▶ Work item: From the entries below, copy exactly the lines from the one that contains "ATOM 9 N N ." through the one that contains "ATOM 11 C C", both included, and only those.
=== The data ===
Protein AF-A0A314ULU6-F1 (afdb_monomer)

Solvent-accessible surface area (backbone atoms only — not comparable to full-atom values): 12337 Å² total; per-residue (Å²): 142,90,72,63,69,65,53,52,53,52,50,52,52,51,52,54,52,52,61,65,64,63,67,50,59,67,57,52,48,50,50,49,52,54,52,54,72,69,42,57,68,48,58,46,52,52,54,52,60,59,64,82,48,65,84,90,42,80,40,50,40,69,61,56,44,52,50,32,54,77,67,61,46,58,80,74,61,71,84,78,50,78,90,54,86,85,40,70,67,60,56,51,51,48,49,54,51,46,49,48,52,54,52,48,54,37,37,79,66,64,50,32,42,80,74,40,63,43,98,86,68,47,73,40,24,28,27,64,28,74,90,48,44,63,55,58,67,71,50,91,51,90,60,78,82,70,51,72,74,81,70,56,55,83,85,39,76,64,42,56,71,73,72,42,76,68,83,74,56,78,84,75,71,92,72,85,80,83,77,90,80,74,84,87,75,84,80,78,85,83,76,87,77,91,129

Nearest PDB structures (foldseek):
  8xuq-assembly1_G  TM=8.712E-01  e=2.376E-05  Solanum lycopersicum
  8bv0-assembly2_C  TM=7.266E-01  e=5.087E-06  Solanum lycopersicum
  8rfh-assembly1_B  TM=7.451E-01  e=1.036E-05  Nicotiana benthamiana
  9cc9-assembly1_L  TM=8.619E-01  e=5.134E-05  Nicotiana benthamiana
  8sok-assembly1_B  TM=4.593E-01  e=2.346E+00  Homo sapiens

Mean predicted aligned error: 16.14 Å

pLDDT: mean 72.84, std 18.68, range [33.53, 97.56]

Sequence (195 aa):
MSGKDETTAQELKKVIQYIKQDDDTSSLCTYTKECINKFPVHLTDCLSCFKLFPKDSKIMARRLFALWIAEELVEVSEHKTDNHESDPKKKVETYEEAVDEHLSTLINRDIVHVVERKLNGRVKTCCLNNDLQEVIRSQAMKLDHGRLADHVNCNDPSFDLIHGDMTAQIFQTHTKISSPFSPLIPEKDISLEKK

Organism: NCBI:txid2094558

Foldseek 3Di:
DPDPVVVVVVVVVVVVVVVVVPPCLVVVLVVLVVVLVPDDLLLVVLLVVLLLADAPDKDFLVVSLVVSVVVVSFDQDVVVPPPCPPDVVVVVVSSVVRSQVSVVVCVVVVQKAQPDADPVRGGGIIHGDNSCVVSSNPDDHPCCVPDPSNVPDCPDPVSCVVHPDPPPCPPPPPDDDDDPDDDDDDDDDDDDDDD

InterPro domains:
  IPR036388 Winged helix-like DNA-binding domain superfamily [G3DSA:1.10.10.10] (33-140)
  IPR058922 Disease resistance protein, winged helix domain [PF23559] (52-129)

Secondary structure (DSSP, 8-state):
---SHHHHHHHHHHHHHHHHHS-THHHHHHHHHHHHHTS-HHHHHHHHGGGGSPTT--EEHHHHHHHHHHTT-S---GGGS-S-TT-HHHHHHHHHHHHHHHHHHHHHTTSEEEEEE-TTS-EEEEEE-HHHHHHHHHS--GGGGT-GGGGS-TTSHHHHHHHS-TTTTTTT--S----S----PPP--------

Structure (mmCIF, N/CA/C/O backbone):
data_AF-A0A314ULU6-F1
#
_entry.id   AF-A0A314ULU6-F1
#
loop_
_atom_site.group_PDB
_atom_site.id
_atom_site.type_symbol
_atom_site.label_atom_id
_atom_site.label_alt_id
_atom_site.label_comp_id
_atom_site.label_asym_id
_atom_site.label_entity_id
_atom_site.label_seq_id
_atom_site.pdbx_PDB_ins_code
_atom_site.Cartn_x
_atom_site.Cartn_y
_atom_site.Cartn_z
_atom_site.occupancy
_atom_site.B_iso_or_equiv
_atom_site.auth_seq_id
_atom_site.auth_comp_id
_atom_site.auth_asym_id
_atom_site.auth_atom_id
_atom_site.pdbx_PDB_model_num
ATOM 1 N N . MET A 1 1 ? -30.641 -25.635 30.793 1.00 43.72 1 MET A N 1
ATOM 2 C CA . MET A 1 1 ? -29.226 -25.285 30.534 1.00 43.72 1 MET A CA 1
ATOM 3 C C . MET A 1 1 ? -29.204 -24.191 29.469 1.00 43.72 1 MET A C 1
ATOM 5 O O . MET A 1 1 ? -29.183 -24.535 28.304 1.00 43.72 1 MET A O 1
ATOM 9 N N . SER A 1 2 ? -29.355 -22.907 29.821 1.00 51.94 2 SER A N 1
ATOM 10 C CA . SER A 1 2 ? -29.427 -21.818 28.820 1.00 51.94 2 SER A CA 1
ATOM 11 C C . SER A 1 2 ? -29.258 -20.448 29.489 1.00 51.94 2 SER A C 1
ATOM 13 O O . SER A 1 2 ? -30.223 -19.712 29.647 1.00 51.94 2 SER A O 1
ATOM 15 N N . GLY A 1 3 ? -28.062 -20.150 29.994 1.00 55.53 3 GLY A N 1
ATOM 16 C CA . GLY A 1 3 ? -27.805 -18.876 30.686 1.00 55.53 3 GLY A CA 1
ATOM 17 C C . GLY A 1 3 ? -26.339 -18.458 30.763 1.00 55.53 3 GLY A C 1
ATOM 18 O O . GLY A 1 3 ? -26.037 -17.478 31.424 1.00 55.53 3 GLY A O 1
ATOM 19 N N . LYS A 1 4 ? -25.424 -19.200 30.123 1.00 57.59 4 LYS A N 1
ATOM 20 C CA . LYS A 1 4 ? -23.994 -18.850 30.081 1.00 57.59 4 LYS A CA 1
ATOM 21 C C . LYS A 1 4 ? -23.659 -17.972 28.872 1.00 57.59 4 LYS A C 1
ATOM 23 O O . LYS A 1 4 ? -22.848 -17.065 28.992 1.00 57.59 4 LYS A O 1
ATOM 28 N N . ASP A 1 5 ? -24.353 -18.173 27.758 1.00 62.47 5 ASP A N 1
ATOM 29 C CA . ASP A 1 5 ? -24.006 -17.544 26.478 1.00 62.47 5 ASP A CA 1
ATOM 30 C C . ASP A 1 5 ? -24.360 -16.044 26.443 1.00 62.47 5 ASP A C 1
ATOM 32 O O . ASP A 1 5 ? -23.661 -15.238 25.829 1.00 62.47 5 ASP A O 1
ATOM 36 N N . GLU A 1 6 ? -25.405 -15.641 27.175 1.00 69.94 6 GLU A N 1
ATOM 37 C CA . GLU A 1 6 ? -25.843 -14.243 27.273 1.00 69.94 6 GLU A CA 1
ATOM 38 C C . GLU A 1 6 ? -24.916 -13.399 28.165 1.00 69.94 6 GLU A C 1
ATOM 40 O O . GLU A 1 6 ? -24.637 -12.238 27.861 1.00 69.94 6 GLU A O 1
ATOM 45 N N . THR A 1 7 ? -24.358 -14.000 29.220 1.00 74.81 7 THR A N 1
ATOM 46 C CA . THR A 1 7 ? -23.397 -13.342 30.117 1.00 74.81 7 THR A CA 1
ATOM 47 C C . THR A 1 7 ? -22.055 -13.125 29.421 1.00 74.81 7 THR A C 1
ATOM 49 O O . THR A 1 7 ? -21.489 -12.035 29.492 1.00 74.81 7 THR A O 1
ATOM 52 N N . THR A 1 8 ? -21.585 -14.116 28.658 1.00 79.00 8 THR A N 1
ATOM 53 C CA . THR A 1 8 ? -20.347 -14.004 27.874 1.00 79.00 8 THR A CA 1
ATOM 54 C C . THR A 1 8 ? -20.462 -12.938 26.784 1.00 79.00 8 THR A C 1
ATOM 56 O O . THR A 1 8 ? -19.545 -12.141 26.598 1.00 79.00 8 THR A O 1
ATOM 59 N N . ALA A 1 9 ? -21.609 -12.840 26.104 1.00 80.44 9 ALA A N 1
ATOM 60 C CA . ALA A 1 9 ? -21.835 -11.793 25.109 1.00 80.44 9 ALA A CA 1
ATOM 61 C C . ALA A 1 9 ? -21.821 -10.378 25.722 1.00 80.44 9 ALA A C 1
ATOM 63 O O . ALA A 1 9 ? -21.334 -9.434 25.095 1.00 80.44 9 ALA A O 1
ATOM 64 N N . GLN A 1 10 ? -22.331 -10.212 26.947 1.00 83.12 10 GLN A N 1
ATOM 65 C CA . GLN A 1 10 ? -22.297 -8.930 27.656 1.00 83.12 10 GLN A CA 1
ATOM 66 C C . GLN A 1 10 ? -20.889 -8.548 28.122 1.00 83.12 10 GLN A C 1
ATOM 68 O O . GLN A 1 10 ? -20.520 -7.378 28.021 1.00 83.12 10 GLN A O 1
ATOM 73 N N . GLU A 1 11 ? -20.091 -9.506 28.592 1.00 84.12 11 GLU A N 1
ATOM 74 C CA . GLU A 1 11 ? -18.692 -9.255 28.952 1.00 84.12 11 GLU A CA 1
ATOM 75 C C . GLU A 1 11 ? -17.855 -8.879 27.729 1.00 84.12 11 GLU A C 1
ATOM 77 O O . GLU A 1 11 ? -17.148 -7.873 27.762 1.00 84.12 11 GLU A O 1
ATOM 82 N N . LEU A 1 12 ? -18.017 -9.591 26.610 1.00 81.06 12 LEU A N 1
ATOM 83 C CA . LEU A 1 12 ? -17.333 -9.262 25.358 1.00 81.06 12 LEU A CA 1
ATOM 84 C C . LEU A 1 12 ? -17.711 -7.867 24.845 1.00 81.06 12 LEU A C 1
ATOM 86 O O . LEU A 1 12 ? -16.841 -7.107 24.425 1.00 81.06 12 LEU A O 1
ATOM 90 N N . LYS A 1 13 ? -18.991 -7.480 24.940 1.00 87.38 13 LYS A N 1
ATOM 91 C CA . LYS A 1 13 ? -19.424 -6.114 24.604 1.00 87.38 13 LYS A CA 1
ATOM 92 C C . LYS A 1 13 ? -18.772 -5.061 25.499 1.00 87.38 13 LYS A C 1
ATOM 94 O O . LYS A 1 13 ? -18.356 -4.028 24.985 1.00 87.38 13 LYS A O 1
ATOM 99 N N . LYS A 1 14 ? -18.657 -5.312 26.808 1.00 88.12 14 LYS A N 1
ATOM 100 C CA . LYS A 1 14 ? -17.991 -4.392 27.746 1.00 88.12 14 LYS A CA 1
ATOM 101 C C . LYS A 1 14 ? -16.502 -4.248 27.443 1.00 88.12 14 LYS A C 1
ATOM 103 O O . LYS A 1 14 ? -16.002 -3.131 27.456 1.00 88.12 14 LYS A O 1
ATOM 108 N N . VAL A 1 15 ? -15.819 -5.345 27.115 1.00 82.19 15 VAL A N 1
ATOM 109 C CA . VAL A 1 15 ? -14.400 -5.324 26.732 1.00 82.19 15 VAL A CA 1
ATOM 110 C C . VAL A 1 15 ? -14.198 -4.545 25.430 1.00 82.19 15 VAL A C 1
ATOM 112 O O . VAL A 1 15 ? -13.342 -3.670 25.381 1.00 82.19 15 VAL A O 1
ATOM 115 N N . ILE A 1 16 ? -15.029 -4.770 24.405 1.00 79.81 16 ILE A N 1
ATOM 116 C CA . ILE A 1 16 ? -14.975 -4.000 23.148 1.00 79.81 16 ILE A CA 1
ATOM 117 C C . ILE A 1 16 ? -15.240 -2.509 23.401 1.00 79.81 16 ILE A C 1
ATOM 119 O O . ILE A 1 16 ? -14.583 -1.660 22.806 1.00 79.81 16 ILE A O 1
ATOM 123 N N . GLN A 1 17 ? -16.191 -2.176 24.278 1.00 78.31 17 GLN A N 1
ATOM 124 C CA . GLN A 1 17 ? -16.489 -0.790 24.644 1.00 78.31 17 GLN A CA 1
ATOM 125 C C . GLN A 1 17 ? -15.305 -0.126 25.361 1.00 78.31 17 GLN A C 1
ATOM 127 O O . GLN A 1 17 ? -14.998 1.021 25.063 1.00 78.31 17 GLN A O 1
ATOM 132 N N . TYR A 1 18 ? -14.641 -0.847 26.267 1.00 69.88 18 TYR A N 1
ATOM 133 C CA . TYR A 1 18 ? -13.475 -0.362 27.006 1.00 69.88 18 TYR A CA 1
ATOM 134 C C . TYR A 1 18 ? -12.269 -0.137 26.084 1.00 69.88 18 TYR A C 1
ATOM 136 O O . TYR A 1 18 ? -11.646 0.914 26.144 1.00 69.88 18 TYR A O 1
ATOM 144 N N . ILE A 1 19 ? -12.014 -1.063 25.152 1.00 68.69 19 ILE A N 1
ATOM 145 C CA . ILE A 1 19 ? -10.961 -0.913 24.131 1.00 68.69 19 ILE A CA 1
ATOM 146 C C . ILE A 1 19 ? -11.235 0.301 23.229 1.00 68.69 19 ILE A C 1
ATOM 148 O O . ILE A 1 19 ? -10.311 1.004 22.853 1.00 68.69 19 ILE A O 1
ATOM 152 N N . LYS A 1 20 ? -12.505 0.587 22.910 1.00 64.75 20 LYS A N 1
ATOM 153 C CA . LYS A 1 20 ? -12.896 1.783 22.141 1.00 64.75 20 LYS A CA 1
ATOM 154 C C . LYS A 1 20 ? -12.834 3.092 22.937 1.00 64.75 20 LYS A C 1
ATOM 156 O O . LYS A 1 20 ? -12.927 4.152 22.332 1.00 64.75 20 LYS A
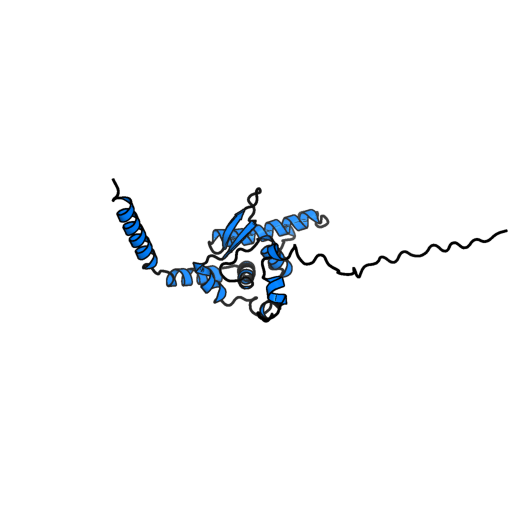 O 1
ATOM 161 N N . GLN A 1 21 ? -12.786 3.025 24.267 1.00 59.69 21 GLN A N 1
ATOM 162 C CA . GLN A 1 21 ? -12.697 4.193 25.150 1.00 59.69 21 GLN A CA 1
ATOM 163 C C . GLN A 1 21 ? -11.253 4.618 25.420 1.00 59.69 21 GLN A C 1
ATOM 165 O O . GLN A 1 21 ? -11.038 5.775 25.775 1.00 59.69 21 GLN A O 1
ATOM 170 N N . ASP A 1 22 ? -10.288 3.719 25.222 1.00 53.97 22 ASP A N 1
ATOM 171 C CA . ASP A 1 22 ? -8.864 4.048 25.165 1.00 53.97 22 ASP A CA 1
ATOM 172 C C . ASP A 1 22 ? -8.569 4.624 23.770 1.00 53.97 22 ASP A C 1
ATOM 174 O O . ASP A 1 22 ? -7.966 3.995 22.903 1.00 53.97 22 ASP A O 1
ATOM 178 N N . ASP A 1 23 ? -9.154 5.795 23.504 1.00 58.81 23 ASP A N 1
===
▶ Task result:
ATOM 9 N N . SER A 1 2 ? -29.355 -22.907 29.821 1.00 51.94 2 SER A N 1
ATOM 10 C CA . SER A 1 2 ? -29.427 -21.818 28.820 1.00 51.94 2 SER A CA 1
ATOM 11 C C . SER A 1 2 ? -29.258 -20.448 29.489 1.00 51.94 2 SER A C 1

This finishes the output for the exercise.